→ Material supplied
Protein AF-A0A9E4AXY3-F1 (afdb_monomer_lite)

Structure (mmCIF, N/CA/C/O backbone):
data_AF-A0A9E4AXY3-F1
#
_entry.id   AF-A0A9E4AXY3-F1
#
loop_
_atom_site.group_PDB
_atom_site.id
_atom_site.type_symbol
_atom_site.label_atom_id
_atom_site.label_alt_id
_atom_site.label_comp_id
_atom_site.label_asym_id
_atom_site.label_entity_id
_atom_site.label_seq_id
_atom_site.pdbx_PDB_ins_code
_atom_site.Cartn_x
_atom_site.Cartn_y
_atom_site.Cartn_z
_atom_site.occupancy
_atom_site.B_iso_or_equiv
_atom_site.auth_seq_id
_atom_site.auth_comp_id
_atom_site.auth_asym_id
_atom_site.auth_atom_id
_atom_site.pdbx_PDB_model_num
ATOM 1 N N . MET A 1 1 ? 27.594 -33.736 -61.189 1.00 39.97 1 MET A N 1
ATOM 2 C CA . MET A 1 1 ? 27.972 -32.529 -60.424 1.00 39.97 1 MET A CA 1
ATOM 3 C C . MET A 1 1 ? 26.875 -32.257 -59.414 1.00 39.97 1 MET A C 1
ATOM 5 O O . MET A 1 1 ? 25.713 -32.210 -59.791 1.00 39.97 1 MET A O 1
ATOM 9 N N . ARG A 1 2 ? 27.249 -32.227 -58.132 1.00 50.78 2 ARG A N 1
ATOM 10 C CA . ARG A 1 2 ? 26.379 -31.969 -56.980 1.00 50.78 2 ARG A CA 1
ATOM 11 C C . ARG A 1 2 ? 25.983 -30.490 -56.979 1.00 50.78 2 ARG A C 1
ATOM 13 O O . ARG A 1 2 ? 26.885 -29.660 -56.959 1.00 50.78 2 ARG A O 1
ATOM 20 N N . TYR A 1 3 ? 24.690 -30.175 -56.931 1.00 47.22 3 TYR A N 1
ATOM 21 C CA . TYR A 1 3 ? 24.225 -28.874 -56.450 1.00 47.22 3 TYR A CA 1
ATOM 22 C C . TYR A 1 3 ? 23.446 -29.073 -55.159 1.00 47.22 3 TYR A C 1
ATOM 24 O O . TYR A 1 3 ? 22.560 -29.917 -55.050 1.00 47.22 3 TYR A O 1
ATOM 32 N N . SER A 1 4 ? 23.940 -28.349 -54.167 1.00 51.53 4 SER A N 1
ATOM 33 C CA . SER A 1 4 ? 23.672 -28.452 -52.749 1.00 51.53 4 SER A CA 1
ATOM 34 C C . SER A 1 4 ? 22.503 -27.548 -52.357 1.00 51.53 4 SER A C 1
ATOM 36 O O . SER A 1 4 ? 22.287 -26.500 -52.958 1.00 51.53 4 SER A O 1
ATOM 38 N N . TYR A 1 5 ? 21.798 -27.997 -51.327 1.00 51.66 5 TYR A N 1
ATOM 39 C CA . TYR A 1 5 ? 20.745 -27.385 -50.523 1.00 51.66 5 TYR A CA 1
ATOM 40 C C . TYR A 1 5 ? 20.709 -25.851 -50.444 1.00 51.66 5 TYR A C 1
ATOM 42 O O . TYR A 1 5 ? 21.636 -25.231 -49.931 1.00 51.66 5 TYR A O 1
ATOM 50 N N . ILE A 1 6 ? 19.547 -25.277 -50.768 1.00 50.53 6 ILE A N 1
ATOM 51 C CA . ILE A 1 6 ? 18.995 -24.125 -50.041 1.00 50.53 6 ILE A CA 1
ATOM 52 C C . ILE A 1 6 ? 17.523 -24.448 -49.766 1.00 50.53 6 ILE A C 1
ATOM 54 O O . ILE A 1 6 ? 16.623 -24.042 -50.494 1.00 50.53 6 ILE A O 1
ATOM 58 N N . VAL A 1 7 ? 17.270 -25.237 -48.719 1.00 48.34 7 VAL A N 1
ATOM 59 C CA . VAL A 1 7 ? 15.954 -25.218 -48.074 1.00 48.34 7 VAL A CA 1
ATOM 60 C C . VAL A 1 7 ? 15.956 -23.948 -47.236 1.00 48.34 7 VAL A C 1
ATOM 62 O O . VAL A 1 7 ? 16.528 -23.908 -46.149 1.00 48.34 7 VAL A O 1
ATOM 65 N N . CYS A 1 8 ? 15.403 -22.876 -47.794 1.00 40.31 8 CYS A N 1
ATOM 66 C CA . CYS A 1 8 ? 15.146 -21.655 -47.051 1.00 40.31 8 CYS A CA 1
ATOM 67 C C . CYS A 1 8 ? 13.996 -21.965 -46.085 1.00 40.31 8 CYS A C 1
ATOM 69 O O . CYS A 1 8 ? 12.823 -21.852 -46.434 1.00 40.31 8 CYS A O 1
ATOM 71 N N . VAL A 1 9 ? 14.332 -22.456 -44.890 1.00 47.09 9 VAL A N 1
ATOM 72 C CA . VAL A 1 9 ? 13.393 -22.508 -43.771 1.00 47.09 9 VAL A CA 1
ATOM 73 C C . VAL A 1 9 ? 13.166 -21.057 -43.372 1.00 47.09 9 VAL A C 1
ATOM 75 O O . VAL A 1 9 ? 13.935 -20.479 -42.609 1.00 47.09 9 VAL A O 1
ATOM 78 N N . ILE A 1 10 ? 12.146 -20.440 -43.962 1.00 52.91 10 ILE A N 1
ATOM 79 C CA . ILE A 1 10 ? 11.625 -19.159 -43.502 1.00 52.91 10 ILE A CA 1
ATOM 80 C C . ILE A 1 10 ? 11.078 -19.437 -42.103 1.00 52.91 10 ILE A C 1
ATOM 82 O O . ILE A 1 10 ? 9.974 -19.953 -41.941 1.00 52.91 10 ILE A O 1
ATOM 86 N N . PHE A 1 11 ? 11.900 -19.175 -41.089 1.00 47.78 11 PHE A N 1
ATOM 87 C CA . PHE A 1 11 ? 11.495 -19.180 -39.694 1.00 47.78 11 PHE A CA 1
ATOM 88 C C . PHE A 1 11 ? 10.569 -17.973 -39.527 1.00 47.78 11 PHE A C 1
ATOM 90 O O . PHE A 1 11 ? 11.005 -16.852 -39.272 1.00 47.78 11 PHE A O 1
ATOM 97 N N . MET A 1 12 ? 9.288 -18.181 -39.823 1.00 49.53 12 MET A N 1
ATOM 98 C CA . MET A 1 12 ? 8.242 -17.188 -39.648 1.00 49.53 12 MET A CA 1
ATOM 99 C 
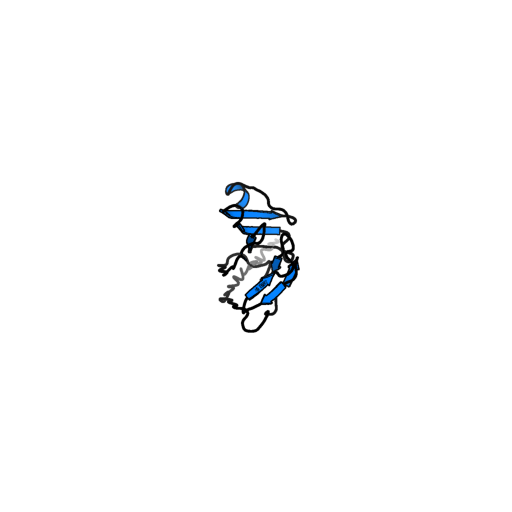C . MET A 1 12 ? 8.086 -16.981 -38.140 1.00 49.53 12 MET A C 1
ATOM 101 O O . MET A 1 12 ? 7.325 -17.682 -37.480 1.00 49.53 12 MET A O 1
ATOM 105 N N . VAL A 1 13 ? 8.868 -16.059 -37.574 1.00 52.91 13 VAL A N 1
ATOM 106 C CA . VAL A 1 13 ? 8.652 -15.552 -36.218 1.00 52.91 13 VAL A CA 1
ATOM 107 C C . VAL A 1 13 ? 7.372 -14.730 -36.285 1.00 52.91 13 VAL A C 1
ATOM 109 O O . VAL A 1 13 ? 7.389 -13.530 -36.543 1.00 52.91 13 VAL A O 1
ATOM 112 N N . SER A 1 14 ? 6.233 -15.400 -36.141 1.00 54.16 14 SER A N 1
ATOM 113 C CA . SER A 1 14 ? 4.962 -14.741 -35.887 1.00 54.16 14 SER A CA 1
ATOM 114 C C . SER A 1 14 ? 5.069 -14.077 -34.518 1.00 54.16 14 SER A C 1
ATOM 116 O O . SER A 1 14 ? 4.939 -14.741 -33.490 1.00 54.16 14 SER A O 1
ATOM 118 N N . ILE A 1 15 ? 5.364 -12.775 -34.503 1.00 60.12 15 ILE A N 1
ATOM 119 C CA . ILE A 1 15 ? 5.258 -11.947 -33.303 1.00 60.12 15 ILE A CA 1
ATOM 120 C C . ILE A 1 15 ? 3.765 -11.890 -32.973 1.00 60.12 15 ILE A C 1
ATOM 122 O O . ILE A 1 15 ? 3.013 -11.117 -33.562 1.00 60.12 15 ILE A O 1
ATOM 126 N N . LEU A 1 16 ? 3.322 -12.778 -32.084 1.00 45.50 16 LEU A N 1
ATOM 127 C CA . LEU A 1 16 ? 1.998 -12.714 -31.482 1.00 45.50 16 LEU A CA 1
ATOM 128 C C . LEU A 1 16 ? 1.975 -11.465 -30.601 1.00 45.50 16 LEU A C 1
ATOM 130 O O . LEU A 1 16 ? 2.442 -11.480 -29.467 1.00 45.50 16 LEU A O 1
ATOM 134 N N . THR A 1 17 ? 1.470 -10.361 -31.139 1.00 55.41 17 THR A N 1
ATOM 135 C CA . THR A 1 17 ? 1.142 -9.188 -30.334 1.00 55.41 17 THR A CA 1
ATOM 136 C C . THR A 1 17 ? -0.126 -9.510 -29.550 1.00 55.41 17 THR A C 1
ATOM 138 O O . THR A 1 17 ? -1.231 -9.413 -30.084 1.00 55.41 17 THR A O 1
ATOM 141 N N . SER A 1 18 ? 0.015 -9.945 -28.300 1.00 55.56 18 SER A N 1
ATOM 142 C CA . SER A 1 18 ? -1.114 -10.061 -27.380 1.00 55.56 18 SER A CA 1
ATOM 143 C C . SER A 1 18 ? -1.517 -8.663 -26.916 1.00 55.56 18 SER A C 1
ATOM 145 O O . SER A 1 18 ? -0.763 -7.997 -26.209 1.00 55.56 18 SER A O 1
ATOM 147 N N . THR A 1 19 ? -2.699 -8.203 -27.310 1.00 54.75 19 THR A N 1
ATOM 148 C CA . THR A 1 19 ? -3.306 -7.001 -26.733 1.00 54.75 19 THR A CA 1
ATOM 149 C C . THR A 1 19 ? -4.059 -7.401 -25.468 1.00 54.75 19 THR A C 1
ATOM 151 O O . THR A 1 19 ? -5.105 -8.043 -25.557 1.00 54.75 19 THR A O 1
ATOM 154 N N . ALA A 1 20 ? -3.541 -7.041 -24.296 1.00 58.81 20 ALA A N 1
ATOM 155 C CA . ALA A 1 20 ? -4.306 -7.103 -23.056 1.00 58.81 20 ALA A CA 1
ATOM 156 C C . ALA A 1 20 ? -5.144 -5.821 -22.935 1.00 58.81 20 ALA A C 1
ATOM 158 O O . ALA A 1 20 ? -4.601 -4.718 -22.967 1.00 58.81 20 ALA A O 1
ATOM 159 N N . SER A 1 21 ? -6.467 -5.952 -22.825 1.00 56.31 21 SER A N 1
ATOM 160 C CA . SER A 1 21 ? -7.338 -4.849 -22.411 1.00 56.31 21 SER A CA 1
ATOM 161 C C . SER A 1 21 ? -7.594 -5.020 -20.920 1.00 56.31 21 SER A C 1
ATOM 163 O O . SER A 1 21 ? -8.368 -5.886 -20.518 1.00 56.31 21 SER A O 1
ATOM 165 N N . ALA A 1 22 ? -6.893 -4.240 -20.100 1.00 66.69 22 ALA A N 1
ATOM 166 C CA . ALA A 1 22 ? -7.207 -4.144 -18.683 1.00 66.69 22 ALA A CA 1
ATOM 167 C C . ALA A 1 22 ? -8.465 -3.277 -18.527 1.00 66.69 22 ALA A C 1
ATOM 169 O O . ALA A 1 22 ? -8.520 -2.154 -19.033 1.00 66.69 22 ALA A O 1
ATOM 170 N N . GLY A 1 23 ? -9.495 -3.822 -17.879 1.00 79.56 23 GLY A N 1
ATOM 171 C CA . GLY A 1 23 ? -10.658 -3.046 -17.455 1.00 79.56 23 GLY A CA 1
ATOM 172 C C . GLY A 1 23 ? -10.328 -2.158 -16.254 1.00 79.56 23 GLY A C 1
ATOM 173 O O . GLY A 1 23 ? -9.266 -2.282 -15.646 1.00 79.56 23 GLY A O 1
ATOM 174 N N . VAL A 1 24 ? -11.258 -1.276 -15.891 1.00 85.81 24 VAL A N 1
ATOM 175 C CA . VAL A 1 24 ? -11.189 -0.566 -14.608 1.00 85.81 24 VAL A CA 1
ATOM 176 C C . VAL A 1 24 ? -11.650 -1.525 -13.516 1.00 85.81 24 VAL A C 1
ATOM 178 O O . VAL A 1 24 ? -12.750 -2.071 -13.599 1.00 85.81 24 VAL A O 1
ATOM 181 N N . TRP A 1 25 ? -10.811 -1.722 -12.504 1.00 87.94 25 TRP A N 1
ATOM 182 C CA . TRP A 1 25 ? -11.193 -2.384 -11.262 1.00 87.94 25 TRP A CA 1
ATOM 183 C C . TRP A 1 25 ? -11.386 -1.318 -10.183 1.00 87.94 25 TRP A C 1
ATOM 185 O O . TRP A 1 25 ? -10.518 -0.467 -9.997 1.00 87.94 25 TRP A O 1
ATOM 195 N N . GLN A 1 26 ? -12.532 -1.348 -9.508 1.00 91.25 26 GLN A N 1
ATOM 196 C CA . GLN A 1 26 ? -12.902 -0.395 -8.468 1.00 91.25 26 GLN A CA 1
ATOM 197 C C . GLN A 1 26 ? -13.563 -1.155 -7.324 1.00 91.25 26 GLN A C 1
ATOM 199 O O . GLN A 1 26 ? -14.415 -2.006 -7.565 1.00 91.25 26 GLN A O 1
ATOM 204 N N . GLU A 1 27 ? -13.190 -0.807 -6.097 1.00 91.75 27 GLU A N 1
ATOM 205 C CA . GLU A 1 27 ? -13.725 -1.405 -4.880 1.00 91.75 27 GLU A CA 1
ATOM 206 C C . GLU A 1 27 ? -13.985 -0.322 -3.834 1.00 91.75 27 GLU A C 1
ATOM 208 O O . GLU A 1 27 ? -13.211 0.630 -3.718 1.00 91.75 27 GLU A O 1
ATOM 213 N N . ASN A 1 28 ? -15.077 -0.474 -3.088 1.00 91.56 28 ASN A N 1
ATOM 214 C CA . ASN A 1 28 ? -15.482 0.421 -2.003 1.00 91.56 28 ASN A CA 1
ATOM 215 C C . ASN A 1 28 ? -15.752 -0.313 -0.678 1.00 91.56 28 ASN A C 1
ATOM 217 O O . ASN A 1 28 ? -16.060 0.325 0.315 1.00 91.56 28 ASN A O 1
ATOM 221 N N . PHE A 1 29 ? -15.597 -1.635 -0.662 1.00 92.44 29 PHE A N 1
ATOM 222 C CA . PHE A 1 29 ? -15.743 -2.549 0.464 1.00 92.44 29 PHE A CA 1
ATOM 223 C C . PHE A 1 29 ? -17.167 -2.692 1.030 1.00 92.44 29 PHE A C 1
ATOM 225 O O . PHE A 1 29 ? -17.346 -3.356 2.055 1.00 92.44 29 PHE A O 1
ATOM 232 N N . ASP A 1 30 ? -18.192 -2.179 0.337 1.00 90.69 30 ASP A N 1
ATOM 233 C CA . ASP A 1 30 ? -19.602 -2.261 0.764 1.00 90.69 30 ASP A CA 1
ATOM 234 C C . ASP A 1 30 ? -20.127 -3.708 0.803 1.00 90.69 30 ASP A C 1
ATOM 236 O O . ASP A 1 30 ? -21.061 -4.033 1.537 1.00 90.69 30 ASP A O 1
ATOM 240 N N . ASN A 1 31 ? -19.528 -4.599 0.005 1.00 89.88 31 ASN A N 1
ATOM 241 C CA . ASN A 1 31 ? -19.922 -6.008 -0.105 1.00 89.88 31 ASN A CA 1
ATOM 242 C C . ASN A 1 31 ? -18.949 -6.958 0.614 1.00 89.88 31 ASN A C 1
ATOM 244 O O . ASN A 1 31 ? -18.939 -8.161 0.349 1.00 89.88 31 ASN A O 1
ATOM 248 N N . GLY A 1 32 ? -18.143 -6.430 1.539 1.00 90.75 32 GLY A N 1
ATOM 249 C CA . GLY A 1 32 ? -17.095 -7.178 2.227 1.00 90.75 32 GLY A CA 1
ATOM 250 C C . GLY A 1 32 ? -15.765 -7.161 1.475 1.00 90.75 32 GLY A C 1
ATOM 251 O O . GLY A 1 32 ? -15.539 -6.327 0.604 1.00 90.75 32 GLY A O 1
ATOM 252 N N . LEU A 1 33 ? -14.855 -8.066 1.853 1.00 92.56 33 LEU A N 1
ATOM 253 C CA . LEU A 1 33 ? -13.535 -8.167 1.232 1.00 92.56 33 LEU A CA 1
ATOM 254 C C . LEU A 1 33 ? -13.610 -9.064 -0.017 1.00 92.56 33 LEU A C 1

→ What the exercise asks
Go through the listing above and write out exactly the lines starting with the one holding "ATOM 21 C CA" and running through the one holding "ATOM 52 C C", ends included, and no others.

→ Response to the task
ATOM 21 C CA . TYR A 1 3 ? 24.225 -28.874 -56.450 1.00 47.22 3 TYR A CA 1
ATOM 22 C C . TYR A 1 3 ? 23.446 -29.073 -55.159 1.00 47.22 3 TYR A C 1
ATOM 24 O O . TYR A 1 3 ? 22.560 -29.917 -55.050 1.00 47.22 3 TYR A O 1
ATOM 32 N N . SER A 1 4 ? 23.940 -28.349 -54.167 1.00 51.53 4 SER A N 1
ATOM 33 C CA . SER A 1 4 ? 23.672 -28.452 -52.749 1.00 51.53 4 SER A CA 1
ATOM 34 C C . SER A 1 4 ? 22.503 -27.548 -52.357 1.00 51.53 4 SER A C 1
ATOM 36 O O . SER A 1 4 ? 22.287 -26.500 -52.958 1.00 51.53 4 SER A O 1
ATOM 38 N N . TYR A 1 5 ? 21.798 -27.997 -51.327 1.00 51.66 5 TYR A N 1
ATOM 39 C CA . TYR A 1 5 ? 20.745 -27.385 -50.523 1.00 51.66 5 TYR A CA 1
ATOM 40 C C . TYR A 1 5 ? 20.709 -25.851 -50.444 1.00 51.66 5 TYR A C 1
ATOM 42 O O . TYR A 1 5 ? 21.636 -25.231 -49.931 1.00 51.66 5 TYR A O 1
ATOM 50 N N . ILE A 1 6 ? 19.547 -25.277 -50.768 1.00 50.53 6 ILE A N 1
ATOM 51 C CA . ILE A 1 6 ? 18.995 -24.125 -50.041 1.00 50.53 6 ILE A CA 1
ATOM 52 C C . ILE A 1 6 ? 17.523 -24.448 -49.766 1.00 50.53 6 ILE A C 1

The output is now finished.